=== Task material ===

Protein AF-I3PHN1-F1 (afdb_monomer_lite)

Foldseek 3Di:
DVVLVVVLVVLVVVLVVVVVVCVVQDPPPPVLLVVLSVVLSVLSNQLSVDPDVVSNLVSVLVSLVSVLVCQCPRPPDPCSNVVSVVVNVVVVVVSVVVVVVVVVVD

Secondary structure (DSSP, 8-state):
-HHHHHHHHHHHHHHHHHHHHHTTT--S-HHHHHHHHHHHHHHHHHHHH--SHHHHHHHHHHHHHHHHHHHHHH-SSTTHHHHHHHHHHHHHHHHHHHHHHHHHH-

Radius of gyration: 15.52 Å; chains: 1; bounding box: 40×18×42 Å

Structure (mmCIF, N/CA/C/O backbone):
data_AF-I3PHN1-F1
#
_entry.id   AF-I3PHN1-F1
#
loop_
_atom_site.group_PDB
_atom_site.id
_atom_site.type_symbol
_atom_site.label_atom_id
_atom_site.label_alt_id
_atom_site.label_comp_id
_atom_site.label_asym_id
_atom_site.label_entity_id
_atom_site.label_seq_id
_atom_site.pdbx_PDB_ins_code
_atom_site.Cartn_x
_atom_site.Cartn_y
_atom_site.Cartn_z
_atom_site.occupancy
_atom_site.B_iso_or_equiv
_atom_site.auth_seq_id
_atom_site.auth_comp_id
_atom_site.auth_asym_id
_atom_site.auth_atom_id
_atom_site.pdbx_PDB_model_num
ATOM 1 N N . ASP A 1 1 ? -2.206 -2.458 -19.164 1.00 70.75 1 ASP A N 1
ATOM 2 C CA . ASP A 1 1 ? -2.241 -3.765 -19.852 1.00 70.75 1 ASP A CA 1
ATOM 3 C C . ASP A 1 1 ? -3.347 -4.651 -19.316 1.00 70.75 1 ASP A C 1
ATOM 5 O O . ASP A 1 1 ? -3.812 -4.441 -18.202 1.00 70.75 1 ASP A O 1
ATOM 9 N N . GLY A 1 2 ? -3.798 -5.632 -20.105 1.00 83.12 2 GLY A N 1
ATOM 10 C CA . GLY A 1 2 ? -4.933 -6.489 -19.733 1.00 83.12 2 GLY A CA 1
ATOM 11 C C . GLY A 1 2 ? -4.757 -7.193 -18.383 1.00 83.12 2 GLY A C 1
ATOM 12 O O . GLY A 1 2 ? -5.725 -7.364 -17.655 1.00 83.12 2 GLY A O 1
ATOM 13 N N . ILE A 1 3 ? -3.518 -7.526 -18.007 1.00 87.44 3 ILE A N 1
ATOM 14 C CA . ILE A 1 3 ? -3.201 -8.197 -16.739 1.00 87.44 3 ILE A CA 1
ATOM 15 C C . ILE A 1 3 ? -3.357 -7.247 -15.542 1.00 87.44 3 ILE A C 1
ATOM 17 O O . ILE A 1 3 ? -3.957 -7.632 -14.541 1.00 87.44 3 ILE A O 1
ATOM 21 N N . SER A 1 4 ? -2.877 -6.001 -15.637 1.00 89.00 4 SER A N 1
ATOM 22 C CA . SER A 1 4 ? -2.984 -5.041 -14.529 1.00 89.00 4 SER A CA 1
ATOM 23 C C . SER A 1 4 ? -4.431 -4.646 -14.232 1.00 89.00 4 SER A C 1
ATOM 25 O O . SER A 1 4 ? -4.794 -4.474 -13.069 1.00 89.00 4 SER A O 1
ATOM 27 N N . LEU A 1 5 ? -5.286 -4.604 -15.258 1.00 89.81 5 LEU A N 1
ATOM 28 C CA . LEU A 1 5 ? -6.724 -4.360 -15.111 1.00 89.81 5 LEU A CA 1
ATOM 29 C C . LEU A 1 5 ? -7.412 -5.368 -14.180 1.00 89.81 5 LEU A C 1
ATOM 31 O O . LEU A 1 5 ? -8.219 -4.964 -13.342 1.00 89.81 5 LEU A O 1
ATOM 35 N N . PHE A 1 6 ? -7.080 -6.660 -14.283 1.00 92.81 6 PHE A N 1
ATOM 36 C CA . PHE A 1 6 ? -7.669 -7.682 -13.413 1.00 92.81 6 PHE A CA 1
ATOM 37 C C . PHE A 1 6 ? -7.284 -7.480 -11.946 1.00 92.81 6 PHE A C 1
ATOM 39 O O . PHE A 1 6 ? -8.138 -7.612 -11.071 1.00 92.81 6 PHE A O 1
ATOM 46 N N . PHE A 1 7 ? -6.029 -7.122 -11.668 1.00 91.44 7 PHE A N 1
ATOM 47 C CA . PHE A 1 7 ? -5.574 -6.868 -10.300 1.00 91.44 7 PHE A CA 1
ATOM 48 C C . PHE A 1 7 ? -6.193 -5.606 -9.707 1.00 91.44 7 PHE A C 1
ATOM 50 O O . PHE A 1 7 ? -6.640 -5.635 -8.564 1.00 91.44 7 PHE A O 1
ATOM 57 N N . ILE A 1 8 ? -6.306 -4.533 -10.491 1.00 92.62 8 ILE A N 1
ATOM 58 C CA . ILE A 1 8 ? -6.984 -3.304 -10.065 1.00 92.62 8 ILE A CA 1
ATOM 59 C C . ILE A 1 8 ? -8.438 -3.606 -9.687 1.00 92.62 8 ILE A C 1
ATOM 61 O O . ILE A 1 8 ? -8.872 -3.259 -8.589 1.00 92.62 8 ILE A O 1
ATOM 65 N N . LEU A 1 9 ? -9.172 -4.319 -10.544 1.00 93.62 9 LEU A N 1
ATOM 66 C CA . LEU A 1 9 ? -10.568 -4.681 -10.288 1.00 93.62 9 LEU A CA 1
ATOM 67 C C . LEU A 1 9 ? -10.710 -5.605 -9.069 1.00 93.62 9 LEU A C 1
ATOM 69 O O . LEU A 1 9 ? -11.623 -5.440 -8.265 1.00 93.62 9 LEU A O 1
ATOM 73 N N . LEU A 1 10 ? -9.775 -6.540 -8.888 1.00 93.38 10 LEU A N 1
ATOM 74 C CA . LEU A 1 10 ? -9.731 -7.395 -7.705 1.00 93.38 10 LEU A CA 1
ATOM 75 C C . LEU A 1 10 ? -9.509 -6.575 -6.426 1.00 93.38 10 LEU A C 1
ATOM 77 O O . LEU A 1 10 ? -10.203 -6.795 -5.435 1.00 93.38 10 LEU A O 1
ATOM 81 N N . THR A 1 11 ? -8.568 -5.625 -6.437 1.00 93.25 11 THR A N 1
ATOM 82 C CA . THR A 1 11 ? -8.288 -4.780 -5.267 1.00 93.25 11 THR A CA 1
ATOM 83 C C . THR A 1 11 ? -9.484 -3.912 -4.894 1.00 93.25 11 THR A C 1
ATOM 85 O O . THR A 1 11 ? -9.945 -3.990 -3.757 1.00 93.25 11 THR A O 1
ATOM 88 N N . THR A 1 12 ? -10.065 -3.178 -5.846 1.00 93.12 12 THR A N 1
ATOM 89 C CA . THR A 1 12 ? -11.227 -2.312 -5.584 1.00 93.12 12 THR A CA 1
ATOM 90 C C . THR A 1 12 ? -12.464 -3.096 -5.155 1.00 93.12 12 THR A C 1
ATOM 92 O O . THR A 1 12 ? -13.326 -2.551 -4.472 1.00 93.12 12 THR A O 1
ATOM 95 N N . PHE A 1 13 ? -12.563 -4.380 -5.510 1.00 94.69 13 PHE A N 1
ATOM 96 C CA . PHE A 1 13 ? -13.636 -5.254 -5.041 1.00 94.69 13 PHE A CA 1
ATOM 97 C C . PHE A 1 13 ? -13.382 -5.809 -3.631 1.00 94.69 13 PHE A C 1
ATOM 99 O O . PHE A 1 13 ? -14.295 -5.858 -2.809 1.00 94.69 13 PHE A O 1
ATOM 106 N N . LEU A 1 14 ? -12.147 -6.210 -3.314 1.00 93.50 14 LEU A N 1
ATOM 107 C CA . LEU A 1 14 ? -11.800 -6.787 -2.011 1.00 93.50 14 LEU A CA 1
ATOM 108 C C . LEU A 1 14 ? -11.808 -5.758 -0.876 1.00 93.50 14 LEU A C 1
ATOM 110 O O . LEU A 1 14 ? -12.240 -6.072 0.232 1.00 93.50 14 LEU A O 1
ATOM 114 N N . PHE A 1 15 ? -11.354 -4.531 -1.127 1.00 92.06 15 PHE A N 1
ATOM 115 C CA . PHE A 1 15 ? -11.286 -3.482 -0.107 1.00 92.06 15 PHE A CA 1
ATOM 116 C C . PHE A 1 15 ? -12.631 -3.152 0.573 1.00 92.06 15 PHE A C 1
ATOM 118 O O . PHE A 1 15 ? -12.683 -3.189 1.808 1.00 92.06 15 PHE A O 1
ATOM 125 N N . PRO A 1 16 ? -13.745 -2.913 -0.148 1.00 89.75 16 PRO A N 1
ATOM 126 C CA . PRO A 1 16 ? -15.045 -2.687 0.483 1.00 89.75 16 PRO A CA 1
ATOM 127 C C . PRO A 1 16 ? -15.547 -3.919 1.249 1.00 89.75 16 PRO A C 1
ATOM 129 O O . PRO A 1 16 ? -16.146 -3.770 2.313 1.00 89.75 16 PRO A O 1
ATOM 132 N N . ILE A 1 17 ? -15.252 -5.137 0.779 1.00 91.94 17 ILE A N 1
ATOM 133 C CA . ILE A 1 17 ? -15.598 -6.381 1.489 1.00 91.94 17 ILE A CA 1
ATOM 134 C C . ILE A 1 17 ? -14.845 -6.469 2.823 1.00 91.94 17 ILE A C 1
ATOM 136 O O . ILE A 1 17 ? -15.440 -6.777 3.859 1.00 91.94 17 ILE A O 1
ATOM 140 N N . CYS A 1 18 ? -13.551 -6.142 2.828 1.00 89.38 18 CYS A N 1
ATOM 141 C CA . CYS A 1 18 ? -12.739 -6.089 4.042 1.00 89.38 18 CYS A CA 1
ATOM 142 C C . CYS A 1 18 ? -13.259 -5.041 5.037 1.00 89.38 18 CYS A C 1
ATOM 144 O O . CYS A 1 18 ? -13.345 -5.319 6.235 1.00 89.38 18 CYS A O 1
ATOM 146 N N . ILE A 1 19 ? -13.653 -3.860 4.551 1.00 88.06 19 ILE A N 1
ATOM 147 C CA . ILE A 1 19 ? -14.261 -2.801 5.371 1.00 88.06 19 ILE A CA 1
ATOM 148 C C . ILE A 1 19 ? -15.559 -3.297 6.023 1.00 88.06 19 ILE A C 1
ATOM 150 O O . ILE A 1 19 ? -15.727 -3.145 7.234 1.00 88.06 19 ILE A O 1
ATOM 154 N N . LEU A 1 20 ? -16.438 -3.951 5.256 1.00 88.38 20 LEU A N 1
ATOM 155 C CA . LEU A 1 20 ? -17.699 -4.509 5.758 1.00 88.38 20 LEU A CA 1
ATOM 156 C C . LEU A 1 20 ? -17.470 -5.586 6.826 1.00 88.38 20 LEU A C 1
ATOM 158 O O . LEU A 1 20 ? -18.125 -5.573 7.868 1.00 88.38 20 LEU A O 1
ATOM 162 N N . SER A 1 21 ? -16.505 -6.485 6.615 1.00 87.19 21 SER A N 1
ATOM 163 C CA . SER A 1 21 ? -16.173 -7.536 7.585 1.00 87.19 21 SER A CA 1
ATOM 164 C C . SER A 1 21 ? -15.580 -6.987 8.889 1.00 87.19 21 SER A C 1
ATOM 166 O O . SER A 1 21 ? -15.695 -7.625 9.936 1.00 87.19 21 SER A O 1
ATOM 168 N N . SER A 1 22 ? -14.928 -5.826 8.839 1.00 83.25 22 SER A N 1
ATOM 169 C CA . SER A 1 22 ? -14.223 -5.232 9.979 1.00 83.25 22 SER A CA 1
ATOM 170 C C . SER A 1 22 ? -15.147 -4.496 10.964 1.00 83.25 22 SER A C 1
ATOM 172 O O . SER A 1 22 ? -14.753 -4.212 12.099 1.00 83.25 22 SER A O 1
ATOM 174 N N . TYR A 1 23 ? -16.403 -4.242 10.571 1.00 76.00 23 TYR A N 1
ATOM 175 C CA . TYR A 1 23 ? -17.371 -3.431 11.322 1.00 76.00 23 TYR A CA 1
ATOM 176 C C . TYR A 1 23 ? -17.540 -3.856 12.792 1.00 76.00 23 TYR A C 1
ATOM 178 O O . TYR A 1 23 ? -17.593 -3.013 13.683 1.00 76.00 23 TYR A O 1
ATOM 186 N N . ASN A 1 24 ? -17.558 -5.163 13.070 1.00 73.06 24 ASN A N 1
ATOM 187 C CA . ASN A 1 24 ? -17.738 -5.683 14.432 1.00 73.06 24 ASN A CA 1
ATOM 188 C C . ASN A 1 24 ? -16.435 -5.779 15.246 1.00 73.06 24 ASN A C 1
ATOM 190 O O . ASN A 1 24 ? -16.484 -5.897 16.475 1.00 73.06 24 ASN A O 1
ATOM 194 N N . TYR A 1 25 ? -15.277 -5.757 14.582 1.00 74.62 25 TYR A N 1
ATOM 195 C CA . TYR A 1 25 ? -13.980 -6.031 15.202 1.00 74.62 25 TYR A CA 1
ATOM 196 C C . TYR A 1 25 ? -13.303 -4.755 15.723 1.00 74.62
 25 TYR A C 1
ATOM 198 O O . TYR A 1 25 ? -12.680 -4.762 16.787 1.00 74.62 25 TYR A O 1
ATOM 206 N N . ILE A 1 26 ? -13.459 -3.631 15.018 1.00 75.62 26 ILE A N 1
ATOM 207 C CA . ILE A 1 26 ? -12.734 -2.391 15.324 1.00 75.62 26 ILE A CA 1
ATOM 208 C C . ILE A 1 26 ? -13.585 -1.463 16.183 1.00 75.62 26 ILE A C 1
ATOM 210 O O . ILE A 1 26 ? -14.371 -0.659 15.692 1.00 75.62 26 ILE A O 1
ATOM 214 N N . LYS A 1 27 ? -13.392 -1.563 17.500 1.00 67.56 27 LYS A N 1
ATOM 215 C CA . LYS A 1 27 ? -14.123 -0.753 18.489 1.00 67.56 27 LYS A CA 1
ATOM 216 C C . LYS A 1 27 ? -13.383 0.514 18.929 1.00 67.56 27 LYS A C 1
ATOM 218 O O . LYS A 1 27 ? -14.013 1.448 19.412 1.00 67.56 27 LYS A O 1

===

> _What you will do_
Go through the records from the first line and copy each one exactly, ending after the line that contains "ATOM 12 O O". Give nothing else.

> _Result of this exercise_
Protein AF-I3PHN1-F1 (afdb_monomer_lite)

Foldseek 3Di:
DVVLVVVLVVLVVVLVVVVVVCVVQDPPPPVLLVVLSVVLSVLSNQLSVDPDVVSNLVSVLVSLVSVLVCQCPRPPDPCSNVVSVVVNVVVVVVSVVVVVVVVVVD

Secondary structure (DSSP, 8-state):
-HHHHHHHHHHHHHHHHHHHHHTTT--S-HHHHHHHHHHHHHHHHHHHH--SHHHHHHHHHHHHHHHHHHHHHH-SSTTHHHHHHHHHHHHHHHHHHHHHHHHHH-

Radius of gyration: 15.52 Å; chains: 1; bounding box: 40×18×42 Å

Structure (mmCIF, N/CA/C/O backbone):
data_AF-I3PHN1-F1
#
_entry.id   AF-I3PHN1-F1
#
loop_
_atom_site.group_PDB
_atom_site.id
_atom_site.type_symbol
_atom_site.label_atom_id
_atom_site.label_alt_id
_atom_site.label_comp_id
_atom_site.label_asym_id
_atom_site.label_entity_id
_atom_site.label_seq_id
_atom_site.pdbx_PDB_ins_code
_atom_site.Cartn_x
_atom_site.Cartn_y
_atom_site.Cartn_z
_atom_site.occupancy
_atom_site.B_iso_or_equiv
_atom_site.auth_seq_id
_atom_site.auth_comp_id
_atom_site.auth_asym_id
_atom_site.auth_atom_id
_atom_site.pdbx_PDB_model_num
ATOM 1 N N . ASP A 1 1 ? -2.206 -2.458 -19.164 1.00 70.75 1 ASP A N 1
ATOM 2 C CA . ASP A 1 1 ? -2.241 -3.765 -19.852 1.00 70.75 1 ASP A CA 1
ATOM 3 C C . ASP A 1 1 ? -3.347 -4.651 -19.316 1.00 70.75 1 ASP A C 1
ATOM 5 O O . ASP A 1 1 ? -3.812 -4.441 -18.202 1.00 70.75 1 ASP A O 1
ATOM 9 N N . GLY A 1 2 ? -3.798 -5.632 -20.105 1.00 83.12 2 GLY A N 1
ATOM 10 C CA . GLY A 1 2 ? -4.933 -6.489 -19.733 1.00 83.12 2 GLY A CA 1
ATOM 11 C C . GLY A 1 2 ? -4.757 -7.193 -18.383 1.00 83.12 2 GLY A C 1
ATOM 12 O O . GLY A 1 2 ? -5.725 -7.364 -17.655 1.00 83.12 2 GLY A O 1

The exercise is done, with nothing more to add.